Platt + isotonic recalibration, ECE before/after

none

Leakage detection

Exact dupe, normalized-form, label-conflict checks

[dataframe]

Claims + gates

EvidenceGate composition for release decisions

[dataframe]

Paired comparison

paired_bootstrap_diff, MDE for two-scorer comparisons

none

Prompt-injection walkthrough

Full pipeline on synthetic OWASP fixtures

[dataframe]

PyTorch scorer

Wrapping a PyTorch model as a Scorer (skip-execed in CI)

[dataframe], torch

Nested seed-split

LODO k-fold × multi-seed × stratified train/val composition

none

Callable embedder for dedup

EmbeddingCosineStrategy with make_minilm_embedder / custom embedders

[embeddings] (optional)

Cross-corpus contamination scan

pairs_across for benign-vs-injection contamination flagging

none

plot_roc_curve walkthrough

ROC rendering with threshold marker + baseline overlay

[plotting]

plot_pareto_frontier walkthrough

Cost-vs-performance scatter with frontier overlay

[plotting]

plot_slice_metric_heatmap walkthrough

(row × col metric) grid with colorbar + annotations

[plotting]

OOD manifest loader

ood_dataset_from_manifest — declarative loader for multiple OOD slates with sha256 caching

[dataframe], [yaml], [parquet]

Character-injection sweep

eval_toolkit.adversarial — six character-level techniques + Scorer-Protocol sweep for adversarial robustness

[dataframe]

ActivationDeltaProbe

eval_toolkit.probes.ActivationDeltaProbe — TaskTracker-style linear probe on transformer activation deltas

[probes] for real backbones; mocked illustration here

Spotlighting variants

eval_toolkit.preprocessing — delimit / datamark / encode structural defenses + batch sweep

none

RecallAtLowFPR loss

eval_toolkit.losses.RecallAtLowFPR — Meta Prompt Guard 2 training recipe (differentiable recall-at-fixed-FPR)

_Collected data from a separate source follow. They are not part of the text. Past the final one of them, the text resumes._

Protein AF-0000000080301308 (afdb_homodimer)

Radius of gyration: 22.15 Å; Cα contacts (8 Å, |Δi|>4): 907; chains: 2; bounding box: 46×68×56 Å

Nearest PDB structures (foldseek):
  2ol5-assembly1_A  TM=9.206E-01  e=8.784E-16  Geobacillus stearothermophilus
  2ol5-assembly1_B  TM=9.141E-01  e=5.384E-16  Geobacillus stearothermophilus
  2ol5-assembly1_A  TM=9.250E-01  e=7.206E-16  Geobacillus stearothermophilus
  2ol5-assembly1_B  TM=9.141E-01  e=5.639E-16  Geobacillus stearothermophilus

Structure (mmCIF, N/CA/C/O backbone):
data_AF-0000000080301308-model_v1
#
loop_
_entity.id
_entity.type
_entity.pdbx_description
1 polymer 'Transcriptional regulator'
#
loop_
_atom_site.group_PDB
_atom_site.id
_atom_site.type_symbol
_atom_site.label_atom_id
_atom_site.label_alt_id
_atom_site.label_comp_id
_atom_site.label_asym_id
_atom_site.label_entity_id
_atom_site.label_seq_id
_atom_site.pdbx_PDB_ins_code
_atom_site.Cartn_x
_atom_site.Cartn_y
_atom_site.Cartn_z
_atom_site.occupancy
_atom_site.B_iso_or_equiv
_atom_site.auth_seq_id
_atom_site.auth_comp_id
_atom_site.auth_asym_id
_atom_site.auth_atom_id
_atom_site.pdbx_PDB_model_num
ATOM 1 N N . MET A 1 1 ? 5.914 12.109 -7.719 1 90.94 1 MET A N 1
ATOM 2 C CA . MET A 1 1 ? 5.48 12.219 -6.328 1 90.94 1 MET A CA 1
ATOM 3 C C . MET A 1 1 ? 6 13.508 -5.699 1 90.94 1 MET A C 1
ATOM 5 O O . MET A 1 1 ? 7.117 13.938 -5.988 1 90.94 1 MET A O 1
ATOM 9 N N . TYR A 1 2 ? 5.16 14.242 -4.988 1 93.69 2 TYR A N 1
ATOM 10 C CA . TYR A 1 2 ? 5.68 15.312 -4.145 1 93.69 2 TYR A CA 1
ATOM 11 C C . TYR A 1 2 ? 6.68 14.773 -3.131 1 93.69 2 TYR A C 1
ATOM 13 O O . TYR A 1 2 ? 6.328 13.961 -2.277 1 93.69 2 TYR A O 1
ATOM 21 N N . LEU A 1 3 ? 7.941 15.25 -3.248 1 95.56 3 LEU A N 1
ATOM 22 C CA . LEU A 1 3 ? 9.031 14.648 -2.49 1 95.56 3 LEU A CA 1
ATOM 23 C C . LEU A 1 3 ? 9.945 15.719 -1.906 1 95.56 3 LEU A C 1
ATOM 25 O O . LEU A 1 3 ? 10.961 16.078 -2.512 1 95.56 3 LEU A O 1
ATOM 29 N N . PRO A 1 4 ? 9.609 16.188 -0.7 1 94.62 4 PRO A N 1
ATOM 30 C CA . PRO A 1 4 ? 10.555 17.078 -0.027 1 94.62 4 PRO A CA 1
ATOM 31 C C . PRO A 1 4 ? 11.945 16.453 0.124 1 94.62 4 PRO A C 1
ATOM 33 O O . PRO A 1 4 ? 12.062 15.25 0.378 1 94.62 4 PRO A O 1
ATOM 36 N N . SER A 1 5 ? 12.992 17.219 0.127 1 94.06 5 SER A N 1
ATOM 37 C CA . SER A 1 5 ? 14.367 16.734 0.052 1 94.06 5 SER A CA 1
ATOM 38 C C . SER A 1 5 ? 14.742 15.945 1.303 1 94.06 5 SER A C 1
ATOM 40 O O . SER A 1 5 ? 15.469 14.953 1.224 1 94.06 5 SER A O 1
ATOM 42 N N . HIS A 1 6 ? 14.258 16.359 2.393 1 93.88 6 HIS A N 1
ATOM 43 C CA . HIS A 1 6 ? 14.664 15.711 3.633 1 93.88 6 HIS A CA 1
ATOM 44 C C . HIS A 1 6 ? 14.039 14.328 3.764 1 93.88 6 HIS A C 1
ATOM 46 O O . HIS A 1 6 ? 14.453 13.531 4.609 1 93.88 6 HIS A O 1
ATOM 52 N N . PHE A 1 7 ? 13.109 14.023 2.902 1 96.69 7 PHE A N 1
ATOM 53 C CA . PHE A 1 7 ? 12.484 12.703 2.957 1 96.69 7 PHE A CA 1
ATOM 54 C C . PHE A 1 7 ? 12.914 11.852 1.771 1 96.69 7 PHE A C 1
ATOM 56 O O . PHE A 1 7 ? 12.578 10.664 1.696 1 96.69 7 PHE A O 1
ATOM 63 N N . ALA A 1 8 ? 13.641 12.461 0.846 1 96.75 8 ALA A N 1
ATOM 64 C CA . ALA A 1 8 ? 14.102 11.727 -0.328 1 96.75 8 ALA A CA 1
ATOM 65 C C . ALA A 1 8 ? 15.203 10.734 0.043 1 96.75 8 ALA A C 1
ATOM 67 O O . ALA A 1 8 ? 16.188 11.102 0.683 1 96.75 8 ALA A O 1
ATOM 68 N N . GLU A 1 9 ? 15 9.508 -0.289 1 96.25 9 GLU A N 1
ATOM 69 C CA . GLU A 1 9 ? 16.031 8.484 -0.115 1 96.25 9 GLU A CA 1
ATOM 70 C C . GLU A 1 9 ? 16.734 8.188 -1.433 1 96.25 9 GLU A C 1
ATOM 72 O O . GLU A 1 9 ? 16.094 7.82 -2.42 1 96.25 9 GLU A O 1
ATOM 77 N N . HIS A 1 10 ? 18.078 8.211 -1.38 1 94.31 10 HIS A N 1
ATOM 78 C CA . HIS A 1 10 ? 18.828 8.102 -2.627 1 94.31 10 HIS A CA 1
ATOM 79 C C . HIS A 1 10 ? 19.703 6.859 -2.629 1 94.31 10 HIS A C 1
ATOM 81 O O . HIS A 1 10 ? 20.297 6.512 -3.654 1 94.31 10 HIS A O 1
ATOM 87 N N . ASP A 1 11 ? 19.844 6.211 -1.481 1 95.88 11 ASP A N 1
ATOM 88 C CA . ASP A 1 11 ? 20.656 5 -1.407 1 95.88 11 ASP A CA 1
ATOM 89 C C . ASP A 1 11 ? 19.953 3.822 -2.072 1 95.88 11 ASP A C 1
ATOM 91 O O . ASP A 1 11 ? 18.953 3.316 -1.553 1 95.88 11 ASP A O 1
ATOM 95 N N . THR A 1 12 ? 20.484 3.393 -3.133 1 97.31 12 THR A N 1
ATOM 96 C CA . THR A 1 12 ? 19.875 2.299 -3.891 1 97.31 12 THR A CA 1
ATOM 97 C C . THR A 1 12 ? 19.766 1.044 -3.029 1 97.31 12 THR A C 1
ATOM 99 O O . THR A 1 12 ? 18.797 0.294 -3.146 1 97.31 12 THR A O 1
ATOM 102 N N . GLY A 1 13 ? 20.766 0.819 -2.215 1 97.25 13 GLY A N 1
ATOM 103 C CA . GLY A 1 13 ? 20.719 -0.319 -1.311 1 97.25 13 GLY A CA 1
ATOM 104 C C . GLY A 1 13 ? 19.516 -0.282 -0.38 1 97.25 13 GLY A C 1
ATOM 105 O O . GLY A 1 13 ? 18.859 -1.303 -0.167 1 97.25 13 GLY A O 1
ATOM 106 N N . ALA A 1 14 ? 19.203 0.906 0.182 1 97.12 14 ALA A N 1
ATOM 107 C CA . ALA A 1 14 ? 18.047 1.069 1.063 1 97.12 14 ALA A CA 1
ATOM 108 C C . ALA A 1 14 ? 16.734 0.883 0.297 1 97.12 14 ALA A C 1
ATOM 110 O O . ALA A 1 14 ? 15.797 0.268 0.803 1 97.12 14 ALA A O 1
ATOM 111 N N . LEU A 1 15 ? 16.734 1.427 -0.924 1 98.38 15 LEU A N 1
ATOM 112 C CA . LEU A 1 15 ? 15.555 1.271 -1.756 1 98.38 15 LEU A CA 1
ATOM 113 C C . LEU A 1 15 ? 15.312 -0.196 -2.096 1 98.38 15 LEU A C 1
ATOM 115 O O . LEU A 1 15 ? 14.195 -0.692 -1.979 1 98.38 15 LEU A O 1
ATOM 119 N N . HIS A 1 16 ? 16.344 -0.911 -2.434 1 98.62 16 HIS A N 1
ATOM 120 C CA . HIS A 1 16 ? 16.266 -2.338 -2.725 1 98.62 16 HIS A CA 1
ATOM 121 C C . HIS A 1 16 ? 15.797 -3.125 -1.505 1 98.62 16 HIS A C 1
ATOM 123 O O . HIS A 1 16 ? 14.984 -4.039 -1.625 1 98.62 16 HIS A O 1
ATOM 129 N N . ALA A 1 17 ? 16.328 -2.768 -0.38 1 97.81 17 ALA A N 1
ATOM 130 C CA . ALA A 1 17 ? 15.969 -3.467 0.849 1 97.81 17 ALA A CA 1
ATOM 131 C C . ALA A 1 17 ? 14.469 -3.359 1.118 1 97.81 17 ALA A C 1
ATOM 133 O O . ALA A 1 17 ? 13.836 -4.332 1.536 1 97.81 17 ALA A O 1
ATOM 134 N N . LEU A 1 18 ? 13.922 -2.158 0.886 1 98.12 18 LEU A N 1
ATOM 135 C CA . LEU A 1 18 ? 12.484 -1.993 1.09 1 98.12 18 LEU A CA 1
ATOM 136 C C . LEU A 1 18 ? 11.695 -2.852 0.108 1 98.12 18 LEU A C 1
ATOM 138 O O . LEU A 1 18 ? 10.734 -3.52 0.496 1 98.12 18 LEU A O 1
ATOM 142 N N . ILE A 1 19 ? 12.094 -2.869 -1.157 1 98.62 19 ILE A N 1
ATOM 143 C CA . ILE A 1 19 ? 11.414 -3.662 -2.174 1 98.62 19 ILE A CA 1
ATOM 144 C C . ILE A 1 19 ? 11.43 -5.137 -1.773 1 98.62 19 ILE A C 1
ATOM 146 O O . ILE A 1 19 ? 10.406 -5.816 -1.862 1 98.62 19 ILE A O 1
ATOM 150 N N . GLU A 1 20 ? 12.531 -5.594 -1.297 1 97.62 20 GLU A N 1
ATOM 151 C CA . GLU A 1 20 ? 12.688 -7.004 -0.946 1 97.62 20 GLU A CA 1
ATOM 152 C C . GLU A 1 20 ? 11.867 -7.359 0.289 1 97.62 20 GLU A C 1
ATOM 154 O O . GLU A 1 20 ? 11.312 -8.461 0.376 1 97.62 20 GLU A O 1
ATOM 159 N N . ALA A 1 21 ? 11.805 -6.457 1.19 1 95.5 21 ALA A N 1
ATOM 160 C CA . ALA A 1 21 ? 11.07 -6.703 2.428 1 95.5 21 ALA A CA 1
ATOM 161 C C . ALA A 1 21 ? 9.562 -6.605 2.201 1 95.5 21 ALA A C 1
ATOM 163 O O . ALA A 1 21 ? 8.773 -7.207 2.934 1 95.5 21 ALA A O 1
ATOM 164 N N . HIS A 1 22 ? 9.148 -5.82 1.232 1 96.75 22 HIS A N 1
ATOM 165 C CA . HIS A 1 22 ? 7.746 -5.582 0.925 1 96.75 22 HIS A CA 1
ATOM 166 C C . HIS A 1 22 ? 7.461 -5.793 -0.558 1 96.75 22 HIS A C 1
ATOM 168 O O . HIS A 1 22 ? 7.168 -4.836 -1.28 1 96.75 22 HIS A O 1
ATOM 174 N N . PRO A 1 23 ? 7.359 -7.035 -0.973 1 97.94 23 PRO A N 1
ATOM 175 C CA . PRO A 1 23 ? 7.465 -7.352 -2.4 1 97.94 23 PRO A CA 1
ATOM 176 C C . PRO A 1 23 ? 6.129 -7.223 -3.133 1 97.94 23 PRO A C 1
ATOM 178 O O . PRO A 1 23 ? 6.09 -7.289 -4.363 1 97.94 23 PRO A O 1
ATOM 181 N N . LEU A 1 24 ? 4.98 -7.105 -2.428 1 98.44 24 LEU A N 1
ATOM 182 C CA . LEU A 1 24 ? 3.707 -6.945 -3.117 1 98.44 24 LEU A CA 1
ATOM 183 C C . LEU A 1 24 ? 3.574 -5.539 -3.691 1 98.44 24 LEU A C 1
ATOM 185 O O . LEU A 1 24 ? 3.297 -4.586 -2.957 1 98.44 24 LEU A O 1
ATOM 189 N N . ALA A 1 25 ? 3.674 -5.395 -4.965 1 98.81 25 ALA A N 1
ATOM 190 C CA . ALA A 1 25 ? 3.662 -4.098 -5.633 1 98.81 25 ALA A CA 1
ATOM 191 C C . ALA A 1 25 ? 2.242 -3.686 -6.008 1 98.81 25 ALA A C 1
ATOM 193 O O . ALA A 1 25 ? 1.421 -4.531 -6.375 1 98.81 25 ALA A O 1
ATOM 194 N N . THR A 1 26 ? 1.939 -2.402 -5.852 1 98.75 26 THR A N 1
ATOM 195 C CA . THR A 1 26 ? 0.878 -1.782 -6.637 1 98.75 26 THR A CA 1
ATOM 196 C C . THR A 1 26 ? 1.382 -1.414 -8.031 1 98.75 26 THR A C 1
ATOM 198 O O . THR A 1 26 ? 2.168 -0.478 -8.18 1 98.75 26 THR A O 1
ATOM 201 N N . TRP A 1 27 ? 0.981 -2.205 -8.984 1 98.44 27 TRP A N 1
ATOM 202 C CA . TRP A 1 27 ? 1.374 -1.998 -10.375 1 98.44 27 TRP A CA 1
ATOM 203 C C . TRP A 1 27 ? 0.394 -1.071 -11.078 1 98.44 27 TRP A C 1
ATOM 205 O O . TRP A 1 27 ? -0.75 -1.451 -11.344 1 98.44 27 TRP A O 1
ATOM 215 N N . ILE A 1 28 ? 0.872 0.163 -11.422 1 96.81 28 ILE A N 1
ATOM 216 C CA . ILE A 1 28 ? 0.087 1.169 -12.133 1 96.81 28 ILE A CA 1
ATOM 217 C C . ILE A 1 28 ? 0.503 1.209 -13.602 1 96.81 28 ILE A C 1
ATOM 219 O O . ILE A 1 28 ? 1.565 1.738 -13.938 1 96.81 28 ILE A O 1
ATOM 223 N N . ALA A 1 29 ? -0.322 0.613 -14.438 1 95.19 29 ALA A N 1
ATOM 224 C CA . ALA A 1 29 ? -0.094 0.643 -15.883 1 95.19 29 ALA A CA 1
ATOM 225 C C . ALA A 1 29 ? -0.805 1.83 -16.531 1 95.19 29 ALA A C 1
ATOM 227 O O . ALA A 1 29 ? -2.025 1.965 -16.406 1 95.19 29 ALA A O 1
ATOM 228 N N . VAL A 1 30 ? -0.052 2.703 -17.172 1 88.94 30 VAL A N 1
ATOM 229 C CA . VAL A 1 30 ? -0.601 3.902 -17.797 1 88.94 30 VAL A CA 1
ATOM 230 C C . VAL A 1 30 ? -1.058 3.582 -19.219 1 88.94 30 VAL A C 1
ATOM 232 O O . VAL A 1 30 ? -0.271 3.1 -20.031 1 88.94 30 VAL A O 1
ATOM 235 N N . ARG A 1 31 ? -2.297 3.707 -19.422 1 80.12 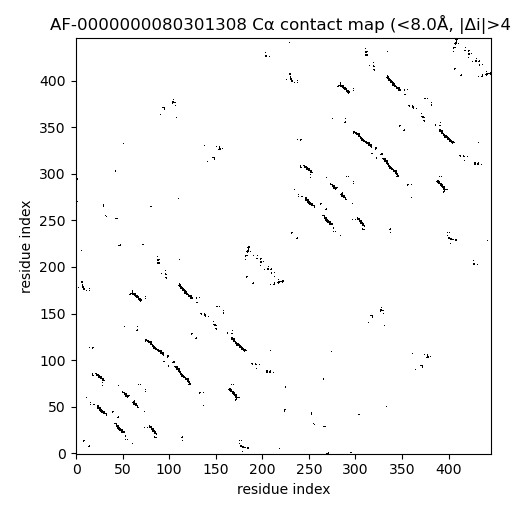31 ARG A N 1
ATOM 236 C CA . ARG A 1 31 ? -2.834 3.43 -20.75 1 80.12 31 ARG A CA 1
ATOM 237 C C . ARG A 1 31 ? -3.207 4.723 -21.469 1 80.12 31 ARG A C 1
ATOM 239 O O . ARG A 1 31 ? -3.85 5.598 -20.891 1 80.12 31 ARG A O 1
ATOM 246 N N . PRO A 1 32 ? -2.496 5.16 -22.531 1 62 32 PRO A N 1
ATOM 247 C CA . PRO A 1 32 ? -2.814 6.383 -23.266 1 62 32 PRO A CA 1
ATOM 248 C C . PRO A 1 32 ? -4.305 6.512 -23.594 1 62 32 PRO A C 1
ATOM 250 O O . PRO A 1 32 ? -4.973 5.508 -23.844 1 62 32 PRO A O 1
ATOM 253 N N . THR A 1 33 ? -5.039 7.477 -23.031 1 56.34 33 THR A N 1
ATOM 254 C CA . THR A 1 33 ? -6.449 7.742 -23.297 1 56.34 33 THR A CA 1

[losses]; static render in docs CI

How these run#

Since v0.38.0, examples are myst-nb notebooks (Markdown source with {code-cell} directives). Cells execute during sphinx-build with nb_execution_mode = "cache" — re-execution is triggered only when the source page changes. Cell outputs (printed text, tables, figures) render inline in the published HTML, so the docs site reflects the actual library behavior.

Two pages have execution disabled at page level because they require optional dependencies that aren’t in [dev]:

  • pytorch_scorer_example.md needs torch (~700MB transitive)

  • callable_embedder_dedup.md needs [embeddings] (sentence-transformers)

These pages render their code statically.